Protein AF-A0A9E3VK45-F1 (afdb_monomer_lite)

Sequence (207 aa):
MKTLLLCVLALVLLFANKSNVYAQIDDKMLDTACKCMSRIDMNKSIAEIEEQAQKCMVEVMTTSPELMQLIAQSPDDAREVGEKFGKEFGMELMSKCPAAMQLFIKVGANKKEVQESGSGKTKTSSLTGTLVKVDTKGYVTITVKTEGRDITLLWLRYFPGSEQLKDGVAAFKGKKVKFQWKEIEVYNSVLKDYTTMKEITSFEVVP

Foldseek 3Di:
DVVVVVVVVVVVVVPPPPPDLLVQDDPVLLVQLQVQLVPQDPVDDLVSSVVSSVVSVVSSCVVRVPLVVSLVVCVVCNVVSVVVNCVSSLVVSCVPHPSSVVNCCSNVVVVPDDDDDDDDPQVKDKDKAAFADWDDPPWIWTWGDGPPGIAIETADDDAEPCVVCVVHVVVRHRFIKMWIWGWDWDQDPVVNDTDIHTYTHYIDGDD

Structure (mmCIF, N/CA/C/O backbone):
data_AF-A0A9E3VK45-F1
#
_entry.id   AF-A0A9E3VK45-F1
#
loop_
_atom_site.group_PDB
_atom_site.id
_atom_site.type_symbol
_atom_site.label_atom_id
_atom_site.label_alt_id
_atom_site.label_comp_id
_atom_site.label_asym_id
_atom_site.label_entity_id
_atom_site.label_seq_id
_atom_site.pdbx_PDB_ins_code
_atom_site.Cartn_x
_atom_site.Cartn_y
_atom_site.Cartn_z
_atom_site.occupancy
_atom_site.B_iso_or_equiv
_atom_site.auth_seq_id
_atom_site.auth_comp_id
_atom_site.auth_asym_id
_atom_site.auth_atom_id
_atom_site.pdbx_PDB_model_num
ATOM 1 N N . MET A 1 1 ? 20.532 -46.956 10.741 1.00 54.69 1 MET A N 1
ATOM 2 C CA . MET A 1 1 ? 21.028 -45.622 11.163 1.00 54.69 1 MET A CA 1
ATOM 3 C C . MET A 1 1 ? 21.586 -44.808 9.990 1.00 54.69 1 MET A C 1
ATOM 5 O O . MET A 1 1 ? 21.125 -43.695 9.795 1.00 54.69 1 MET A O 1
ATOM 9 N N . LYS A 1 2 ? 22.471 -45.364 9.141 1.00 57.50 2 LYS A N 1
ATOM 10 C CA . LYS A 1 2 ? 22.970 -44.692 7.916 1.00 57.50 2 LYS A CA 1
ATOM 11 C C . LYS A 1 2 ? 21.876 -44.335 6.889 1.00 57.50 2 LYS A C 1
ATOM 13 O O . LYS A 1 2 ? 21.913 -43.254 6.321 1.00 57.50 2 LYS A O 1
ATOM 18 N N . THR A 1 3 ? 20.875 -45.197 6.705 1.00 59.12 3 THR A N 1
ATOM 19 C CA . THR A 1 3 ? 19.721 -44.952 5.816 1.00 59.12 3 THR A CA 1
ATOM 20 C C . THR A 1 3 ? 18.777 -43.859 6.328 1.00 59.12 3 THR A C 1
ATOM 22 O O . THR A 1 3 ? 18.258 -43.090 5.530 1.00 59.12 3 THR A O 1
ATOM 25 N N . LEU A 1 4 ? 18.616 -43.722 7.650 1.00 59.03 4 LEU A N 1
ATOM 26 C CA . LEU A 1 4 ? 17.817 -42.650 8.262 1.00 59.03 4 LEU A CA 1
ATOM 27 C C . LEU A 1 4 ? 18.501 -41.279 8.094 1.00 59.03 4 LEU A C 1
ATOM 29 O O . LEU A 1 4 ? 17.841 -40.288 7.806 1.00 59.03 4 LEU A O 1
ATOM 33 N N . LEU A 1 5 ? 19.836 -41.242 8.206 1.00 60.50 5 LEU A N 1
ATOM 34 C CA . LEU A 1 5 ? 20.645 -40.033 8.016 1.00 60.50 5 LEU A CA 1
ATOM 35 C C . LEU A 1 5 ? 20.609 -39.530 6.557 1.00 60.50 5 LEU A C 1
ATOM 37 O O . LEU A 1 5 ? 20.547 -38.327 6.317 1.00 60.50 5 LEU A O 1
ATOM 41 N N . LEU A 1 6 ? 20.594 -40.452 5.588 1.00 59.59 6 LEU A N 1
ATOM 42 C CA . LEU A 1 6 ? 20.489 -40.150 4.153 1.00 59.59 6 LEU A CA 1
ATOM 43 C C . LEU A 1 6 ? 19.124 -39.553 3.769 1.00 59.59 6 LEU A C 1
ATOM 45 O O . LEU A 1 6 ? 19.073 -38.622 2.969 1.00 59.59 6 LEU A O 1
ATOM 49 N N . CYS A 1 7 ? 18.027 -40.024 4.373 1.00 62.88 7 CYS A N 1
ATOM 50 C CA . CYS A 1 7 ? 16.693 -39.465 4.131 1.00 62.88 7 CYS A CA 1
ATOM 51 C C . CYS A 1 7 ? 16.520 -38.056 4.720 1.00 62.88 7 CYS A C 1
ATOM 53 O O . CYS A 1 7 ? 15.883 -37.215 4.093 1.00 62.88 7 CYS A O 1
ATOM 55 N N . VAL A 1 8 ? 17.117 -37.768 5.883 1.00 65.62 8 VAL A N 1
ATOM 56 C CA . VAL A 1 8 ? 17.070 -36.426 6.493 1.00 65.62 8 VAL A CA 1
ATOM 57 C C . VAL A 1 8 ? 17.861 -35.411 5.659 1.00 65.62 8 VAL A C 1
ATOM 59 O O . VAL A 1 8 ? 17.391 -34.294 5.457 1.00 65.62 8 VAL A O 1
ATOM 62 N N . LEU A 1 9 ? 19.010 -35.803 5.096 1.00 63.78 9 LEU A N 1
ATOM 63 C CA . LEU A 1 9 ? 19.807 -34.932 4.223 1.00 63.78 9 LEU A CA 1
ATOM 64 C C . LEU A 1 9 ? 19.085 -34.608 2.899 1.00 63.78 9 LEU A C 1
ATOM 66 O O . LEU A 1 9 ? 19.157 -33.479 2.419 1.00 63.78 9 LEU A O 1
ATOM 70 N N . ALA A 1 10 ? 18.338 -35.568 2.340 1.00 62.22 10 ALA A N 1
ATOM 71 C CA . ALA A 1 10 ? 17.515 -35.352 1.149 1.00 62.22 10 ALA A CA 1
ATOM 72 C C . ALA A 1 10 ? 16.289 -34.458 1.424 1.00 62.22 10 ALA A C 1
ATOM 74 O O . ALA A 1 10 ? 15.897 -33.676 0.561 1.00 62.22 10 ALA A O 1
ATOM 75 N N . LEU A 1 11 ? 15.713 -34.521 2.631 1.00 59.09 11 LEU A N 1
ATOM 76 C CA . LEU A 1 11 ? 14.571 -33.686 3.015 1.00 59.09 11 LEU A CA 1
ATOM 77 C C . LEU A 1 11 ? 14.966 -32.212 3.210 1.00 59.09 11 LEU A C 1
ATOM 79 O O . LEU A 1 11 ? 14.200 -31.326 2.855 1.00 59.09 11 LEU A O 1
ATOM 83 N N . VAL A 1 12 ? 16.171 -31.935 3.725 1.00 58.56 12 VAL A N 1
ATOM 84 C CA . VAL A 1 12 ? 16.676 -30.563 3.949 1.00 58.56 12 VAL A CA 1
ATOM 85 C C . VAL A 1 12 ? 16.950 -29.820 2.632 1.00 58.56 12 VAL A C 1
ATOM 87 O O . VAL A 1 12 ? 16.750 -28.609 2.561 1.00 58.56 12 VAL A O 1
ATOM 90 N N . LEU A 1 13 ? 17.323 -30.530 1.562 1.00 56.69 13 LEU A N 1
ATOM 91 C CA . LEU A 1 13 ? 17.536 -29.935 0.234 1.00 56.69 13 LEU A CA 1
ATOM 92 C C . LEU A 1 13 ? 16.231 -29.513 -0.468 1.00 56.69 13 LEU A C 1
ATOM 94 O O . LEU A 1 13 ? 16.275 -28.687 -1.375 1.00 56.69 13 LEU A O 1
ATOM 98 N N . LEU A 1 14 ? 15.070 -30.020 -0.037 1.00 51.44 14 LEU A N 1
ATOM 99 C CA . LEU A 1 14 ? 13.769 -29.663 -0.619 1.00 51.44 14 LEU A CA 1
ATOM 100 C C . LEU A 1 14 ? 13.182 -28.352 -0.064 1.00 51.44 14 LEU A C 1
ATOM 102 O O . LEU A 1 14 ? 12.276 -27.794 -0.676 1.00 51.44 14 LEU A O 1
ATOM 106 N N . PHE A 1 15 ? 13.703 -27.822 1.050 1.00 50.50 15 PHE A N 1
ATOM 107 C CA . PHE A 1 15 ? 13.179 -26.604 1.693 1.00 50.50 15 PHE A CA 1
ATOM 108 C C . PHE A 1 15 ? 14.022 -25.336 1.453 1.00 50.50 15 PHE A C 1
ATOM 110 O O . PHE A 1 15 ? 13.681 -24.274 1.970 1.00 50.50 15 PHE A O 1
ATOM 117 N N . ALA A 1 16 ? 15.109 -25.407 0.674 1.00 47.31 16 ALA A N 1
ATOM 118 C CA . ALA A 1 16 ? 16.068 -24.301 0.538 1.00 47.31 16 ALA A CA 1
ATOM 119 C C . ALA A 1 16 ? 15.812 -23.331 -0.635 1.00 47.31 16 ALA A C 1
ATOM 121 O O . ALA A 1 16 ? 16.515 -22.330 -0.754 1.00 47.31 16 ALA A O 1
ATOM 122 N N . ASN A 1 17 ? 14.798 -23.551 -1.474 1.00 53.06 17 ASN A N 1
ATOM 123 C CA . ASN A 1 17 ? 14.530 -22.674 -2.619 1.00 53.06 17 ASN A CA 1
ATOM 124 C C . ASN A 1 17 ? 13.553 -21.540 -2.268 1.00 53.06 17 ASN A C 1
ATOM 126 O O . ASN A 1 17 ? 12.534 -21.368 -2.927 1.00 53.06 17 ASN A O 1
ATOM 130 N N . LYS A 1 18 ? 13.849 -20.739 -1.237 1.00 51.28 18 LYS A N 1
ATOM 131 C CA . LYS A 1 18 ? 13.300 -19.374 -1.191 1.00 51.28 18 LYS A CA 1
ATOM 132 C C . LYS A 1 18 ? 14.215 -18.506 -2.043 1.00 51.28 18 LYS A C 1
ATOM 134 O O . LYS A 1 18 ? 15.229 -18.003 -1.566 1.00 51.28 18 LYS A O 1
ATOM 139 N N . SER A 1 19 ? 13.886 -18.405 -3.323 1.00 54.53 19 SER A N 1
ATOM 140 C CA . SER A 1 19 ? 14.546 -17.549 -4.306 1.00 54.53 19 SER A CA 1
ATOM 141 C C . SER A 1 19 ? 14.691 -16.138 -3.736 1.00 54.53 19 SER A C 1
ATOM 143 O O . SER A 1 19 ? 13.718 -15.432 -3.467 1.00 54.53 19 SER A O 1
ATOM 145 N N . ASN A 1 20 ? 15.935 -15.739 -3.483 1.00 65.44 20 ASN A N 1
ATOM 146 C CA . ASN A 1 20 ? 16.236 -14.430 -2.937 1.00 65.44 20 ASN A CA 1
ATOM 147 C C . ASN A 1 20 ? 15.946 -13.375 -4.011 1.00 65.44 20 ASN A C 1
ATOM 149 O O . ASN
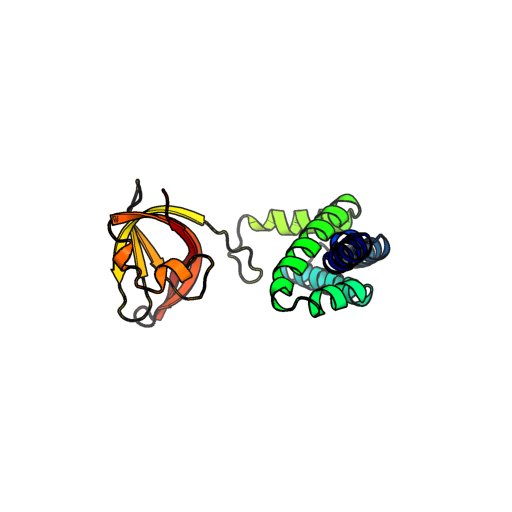 A 1 20 ? 16.703 -13.252 -4.967 1.00 65.44 20 ASN A O 1
ATOM 153 N N . VAL A 1 21 ? 14.861 -12.614 -3.846 1.00 63.84 21 VAL A N 1
ATOM 154 C CA . VAL A 1 21 ? 14.457 -11.515 -4.746 1.00 63.84 21 VAL A CA 1
ATOM 155 C C . VAL A 1 21 ? 15.613 -10.546 -5.025 1.00 63.84 21 VAL A C 1
ATOM 157 O O . VAL A 1 21 ? 15.731 -10.029 -6.129 1.00 63.84 21 VAL A O 1
ATOM 160 N N . TYR A 1 22 ? 16.502 -10.341 -4.048 1.00 64.31 22 TYR A N 1
ATOM 161 C CA . TYR A 1 22 ? 17.672 -9.473 -4.189 1.00 64.31 22 TYR A CA 1
ATOM 162 C C . TYR A 1 22 ? 18.686 -9.995 -5.217 1.00 64.31 22 TYR A C 1
ATOM 164 O O . TYR A 1 22 ? 19.307 -9.205 -5.915 1.00 64.31 22 TYR A O 1
ATOM 172 N N . ALA A 1 23 ? 18.816 -11.318 -5.365 1.00 67.88 23 ALA A N 1
ATOM 173 C CA . ALA A 1 23 ? 19.704 -11.919 -6.361 1.00 67.88 23 ALA A CA 1
ATOM 174 C C . ALA A 1 23 ? 19.232 -11.683 -7.807 1.00 67.88 23 ALA A C 1
ATOM 176 O O . ALA A 1 23 ? 19.990 -11.942 -8.733 1.00 67.88 23 ALA A O 1
ATOM 177 N N . GLN A 1 24 ? 17.993 -11.211 -7.989 1.00 70.75 24 GLN A N 1
ATOM 178 C CA . GLN A 1 24 ? 17.427 -10.892 -9.298 1.00 70.75 24 GLN A CA 1
ATOM 179 C C . GLN A 1 24 ? 17
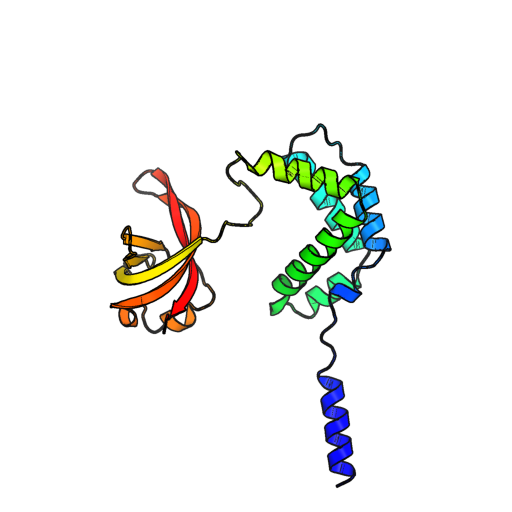.688 -9.444 -9.723 1.00 70.75 24 GLN A C 1
ATOM 181 O O . GLN A 1 24 ? 17.423 -9.110 -10.869 1.00 70.75 24 GLN A O 1
ATOM 186 N N . ILE A 1 25 ? 18.164 -8.573 -8.823 1.00 81.69 25 ILE A N 1
ATOM 187 C CA . ILE A 1 25 ? 18.528 -7.197 -9.174 1.00 81.69 25 ILE A CA 1
ATOM 188 C C . ILE A 1 25 ? 19.957 -7.221 -9.704 1.00 81.69 25 ILE A C 1
ATOM 190 O O . ILE A 1 25 ? 20.905 -7.379 -8.937 1.00 81.69 25 ILE A O 1
ATOM 194 N N . ASP A 1 26 ? 20.102 -7.050 -11.013 1.00 84.50 26 ASP A N 1
ATOM 195 C CA . ASP A 1 26 ? 21.402 -6.958 -11.668 1.00 84.50 26 ASP A CA 1
ATOM 196 C C . ASP A 1 26 ? 21.678 -5.548 -12.219 1.00 84.50 26 ASP A C 1
ATOM 198 O O . ASP A 1 26 ? 20.801 -4.678 -12.307 1.00 84.50 26 ASP A O 1
ATOM 202 N N . ASP A 1 27 ? 22.932 -5.310 -12.602 1.00 88.12 27 ASP A N 1
ATOM 203 C CA . ASP A 1 27 ? 23.351 -4.021 -13.155 1.00 88.12 27 ASP A CA 1
ATOM 204 C C . ASP A 1 27 ? 22.663 -3.705 -14.493 1.00 88.12 27 ASP A C 1
ATOM 206 O O . ASP A 1 27 ? 22.488 -2.533 -14.825 1.00 88.12 27 ASP A O 1
ATOM 210 N N . LYS A 1 28 ? 22.219 -4.716 -15.255 1.00 88.19 28 LYS A N 1
ATOM 211 C CA . LYS A 1 28 ? 21.517 -4.518 -16.530 1.00 88.19 28 LYS A CA 1
ATOM 212 C C . LYS A 1 28 ? 20.126 -3.932 -16.298 1.00 88.19 28 LYS A C 1
ATOM 214 O O . LYS A 1 28 ? 19.723 -3.035 -17.039 1.00 88.19 28 LYS A O 1
ATOM 219 N N . MET A 1 29 ? 19.406 -4.382 -15.275 1.00 89.50 29 MET A N 1
ATOM 220 C CA . MET A 1 29 ? 18.116 -3.811 -14.882 1.00 89.50 29 MET A CA 1
ATOM 221 C C . MET A 1 29 ? 18.263 -2.359 -14.437 1.00 89.50 29 MET A C 1
ATOM 223 O O . MET A 1 29 ? 17.495 -1.494 -14.864 1.00 89.50 29 MET A O 1
ATOM 227 N N . LEU A 1 30 ? 19.263 -2.086 -13.596 1.00 90.94 30 LEU A N 1
ATOM 228 C CA . LEU A 1 30 ? 19.541 -0.745 -13.084 1.00 90.94 30 LEU A CA 1
ATOM 229 C C . LEU A 1 30 ? 19.950 0.212 -14.211 1.00 90.94 30 LEU A C 1
ATOM 231 O O . LEU A 1 30 ? 19.449 1.334 -14.276 1.00 90.94 30 LEU A O 1
ATOM 235 N N . ASP A 1 31 ? 20.803 -0.241 -15.131 1.00 92.88 31 ASP A N 1
ATOM 236 C CA . ASP A 1 31 ? 21.222 0.521 -16.308 1.00 92.88 31 ASP A CA 1
ATOM 237 C C . ASP A 1 31 ? 20.054 0.771 -17.272 1.00 92.88 31 ASP A C 1
ATOM 239 O O . ASP A 1 31 ? 19.864 1.899 -17.726 1.00 92.88 31 ASP A O 1
ATOM 243 N N . THR A 1 32 ? 19.213 -0.238 -17.522 1.00 93.19 32 THR A N 1
ATOM 244 C CA . THR A 1 32 ? 18.004 -0.105 -18.356 1.00 93.19 32 THR A CA 1
ATOM 245 C C . THR A 1 32 ? 17.058 0.945 -17.777 1.00 93.19 32 THR A C 1
ATOM 247 O O . THR A 1 32 ? 16.673 1.891 -18.472 1.00 93.19 32 THR A O 1
ATOM 250 N N . ALA A 1 33 ? 16.749 0.845 -16.481 1.00 93.44 33 ALA A N 1
ATOM 251 C CA . ALA A 1 33 ? 15.929 1.833 -15.790 1.00 93.44 33 ALA A CA 1
ATOM 252 C C . ALA A 1 33 ? 16.549 3.228 -15.859 1.00 93.44 33 AL
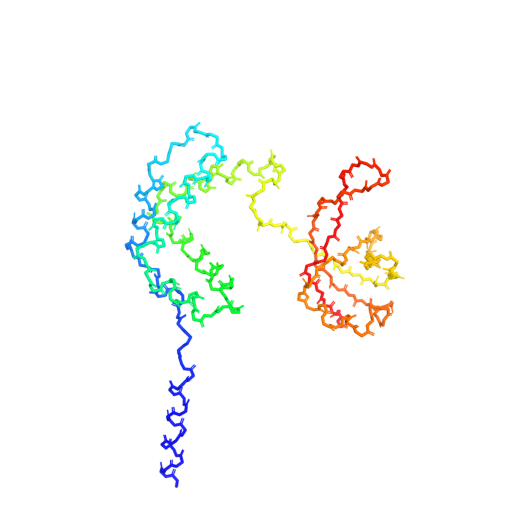A A C 1
ATOM 254 O O . ALA A 1 33 ? 15.861 4.192 -16.193 1.00 93.44 33 ALA A O 1
ATOM 255 N N . CYS A 1 34 ? 17.849 3.343 -15.582 1.00 95.25 34 CYS A N 1
ATOM 256 C CA . CYS A 1 34 ? 18.525 4.630 -15.546 1.00 95.25 34 CYS A CA 1
ATOM 257 C C . CYS A 1 34 ? 18.572 5.300 -16.922 1.00 95.25 34 CYS A C 1
ATOM 259 O O . CYS A 1 34 ? 18.284 6.494 -17.039 1.00 95.25 34 CYS A O 1
ATOM 261 N N . LYS A 1 35 ? 18.868 4.536 -
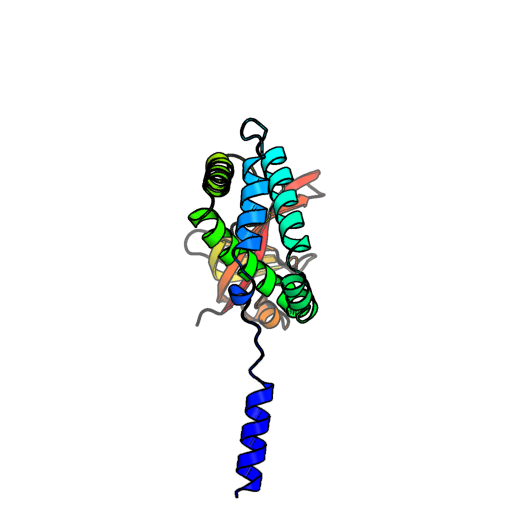17.979 1.00 95.81 35 LYS A N 1
ATOM 262 C CA . LYS A 1 35 ? 18.845 5.018 -19.365 1.00 95.81 35 LYS A CA 1
ATOM 263 C C . LYS A 1 35 ? 17.462 5.509 -19.762 1.00 95.81 35 LYS A C 1
ATOM 265 O O . LYS A 1 35 ? 17.367 6.566 -20.382 1.00 95.81 35 LYS A O 1
ATOM 270 N N . CYS A 1 36 ? 16.408 4.778 -19.399 1.00 95.94 36 CYS A N 1
ATOM 271 C CA . CYS A 1 36 ? 15.043 5.218 -19.663 1.00 95.94 36 CYS A CA 1
ATOM 272 C C . CYS A 1 36 ? 14.705 6.492 -18.875 1.00 95.94 36 CYS A C 1
ATOM 274 O O . CYS A 1 36 ? 14.309 7.495 -19.468 1.00 95.94 36 CYS A O 1
ATOM 276 N N . MET A 1 37 ? 14.944 6.501 -17.559 1.00 94.56 37 MET A N 1
ATOM 277 C CA . MET A 1 37 ? 14.623 7.640 -16.690 1.00 94.56 37 MET A CA 1
ATOM 278 C C . MET A 1 37 ? 15.404 8.907 -17.048 1.00 94.56 37 MET A C 1
ATOM 280 O O . MET A 1 37 ? 14.886 10.007 -16.895 1.00 94.56 37 MET A O 1
ATOM 284 N N . SER A 1 38 ? 16.616 8.774 -17.588 1.00 95.44 38 SER A N 1
ATOM 285 C CA . SER A 1 38 ? 17.416 9.917 -18.051 1.00 95.44 38 SER A CA 1
ATOM 286 C C . SER A 1 38 ? 16.814 10.635 -19.263 1.00 95.44 38 SER A C 1
ATOM 288 O O . SER A 1 38 ? 17.232 11.747 -19.573 1.00 95.44 38 SER A O 1
ATOM 290 N N . ARG A 1 39 ? 15.846 10.022 -19.957 1.00 95.94 39 ARG A N 1
ATOM 291 C CA . ARG A 1 39 ? 15.130 10.628 -21.092 1.00 95.94 39 ARG A CA 1
ATOM 292 C C . ARG A 1 39 ? 13.833 11.323 -20.678 1.00 95.94 39 ARG A C 1
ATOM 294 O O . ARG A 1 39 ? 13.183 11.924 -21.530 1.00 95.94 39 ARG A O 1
================================
[PROBLEM]: All lines from the first line of the listing above through the line containing "ATOM 9 N N ." are to be retyped exactly. Leave out any other line.

[EXPECTED ANSWER]:
Protein AF-A0A9E3VK45-F1 (afdb_monomer_lite)

Sequence (207 aa):
MKTLLLCVLALVLLFANKSNVYAQIDDKMLDTACKCMSRIDMNKSIAEIEEQAQKCMVEVMTTSPELMQLIAQSPDDAREVGEKFGKEFGMELMSKCPAAMQLFIKVGANKKEVQESGSGKTKTSSLTGTLVKVDTKGYVTITVKTEGRDITLLWLRYFPGSEQLKDGVAAFKGKKVKFQWKEIEVYNSVLKDYTTMKEITSFEVVP

Foldseek 3Di:
DVVVVVVVVVVVVVPPPPPDLLVQDDPVLLVQLQVQLVPQDPVDDLVSSVVSSVVSVVSSCVVRVPLVVSLVVCVVCNVVSVVVNCVSSLVVSCVPHPSSVVNCCSNVVVVPDDDDDDDDPQVKDKDKAAFADWDDPPWIWTWGDGPPGIAIETADDDAEPCVVCVVHVVVRHRFIKMWIWGWDWDQDPVVNDTDIHTYTHYIDGDD

Structure (mmCIF, N/CA/C/O backbone):
data_AF-A0A9E3VK45-F1
#
_entry.id   AF-A0A9E3VK45-F1
#
loop_
_atom_site.group_PDB
_atom_site.id
_atom_site.type_symbol
_atom_site.label_atom_id
_atom_site.label_alt_id
_atom_site.label_comp_id
_atom_site.label_asym_id
_atom_site.label_entity_id
_atom_site.label_seq_id
_atom_site.pdbx_PDB_ins_code
_atom_site.Cartn_x
_atom_site.Cartn_y
_atom_site.Cartn_z
_atom_site.occupancy
_atom_site.B_iso_or_equiv
_atom_site.auth_seq_id
_atom_site.auth_comp_id
_atom_site.auth_asym_id
_atom_site.auth_atom_id
_atom_site.pdbx_PDB_model_num
ATOM 1 N N . MET A 1 1 ? 20.532 -46.956 10.741 1.00 54.69 1 MET A N 1
ATOM 2 C CA . MET A 1 1 ? 21.028 -45.622 11.163 1.00 54.69 1 MET A CA 1
ATOM 3 C C . MET A 1 1 ? 21.586 -44.808 9.990 1.00 54.69 1 MET A C 1
ATOM 5 O O . MET A 1 1 ? 21.125 -43.695 9.795 1.00 54.69 1 MET A O 1
ATOM 9 N N . LYS A 1 2 ? 22.471 -45.364 9.141 1.00 57.50 2 LYS A N 1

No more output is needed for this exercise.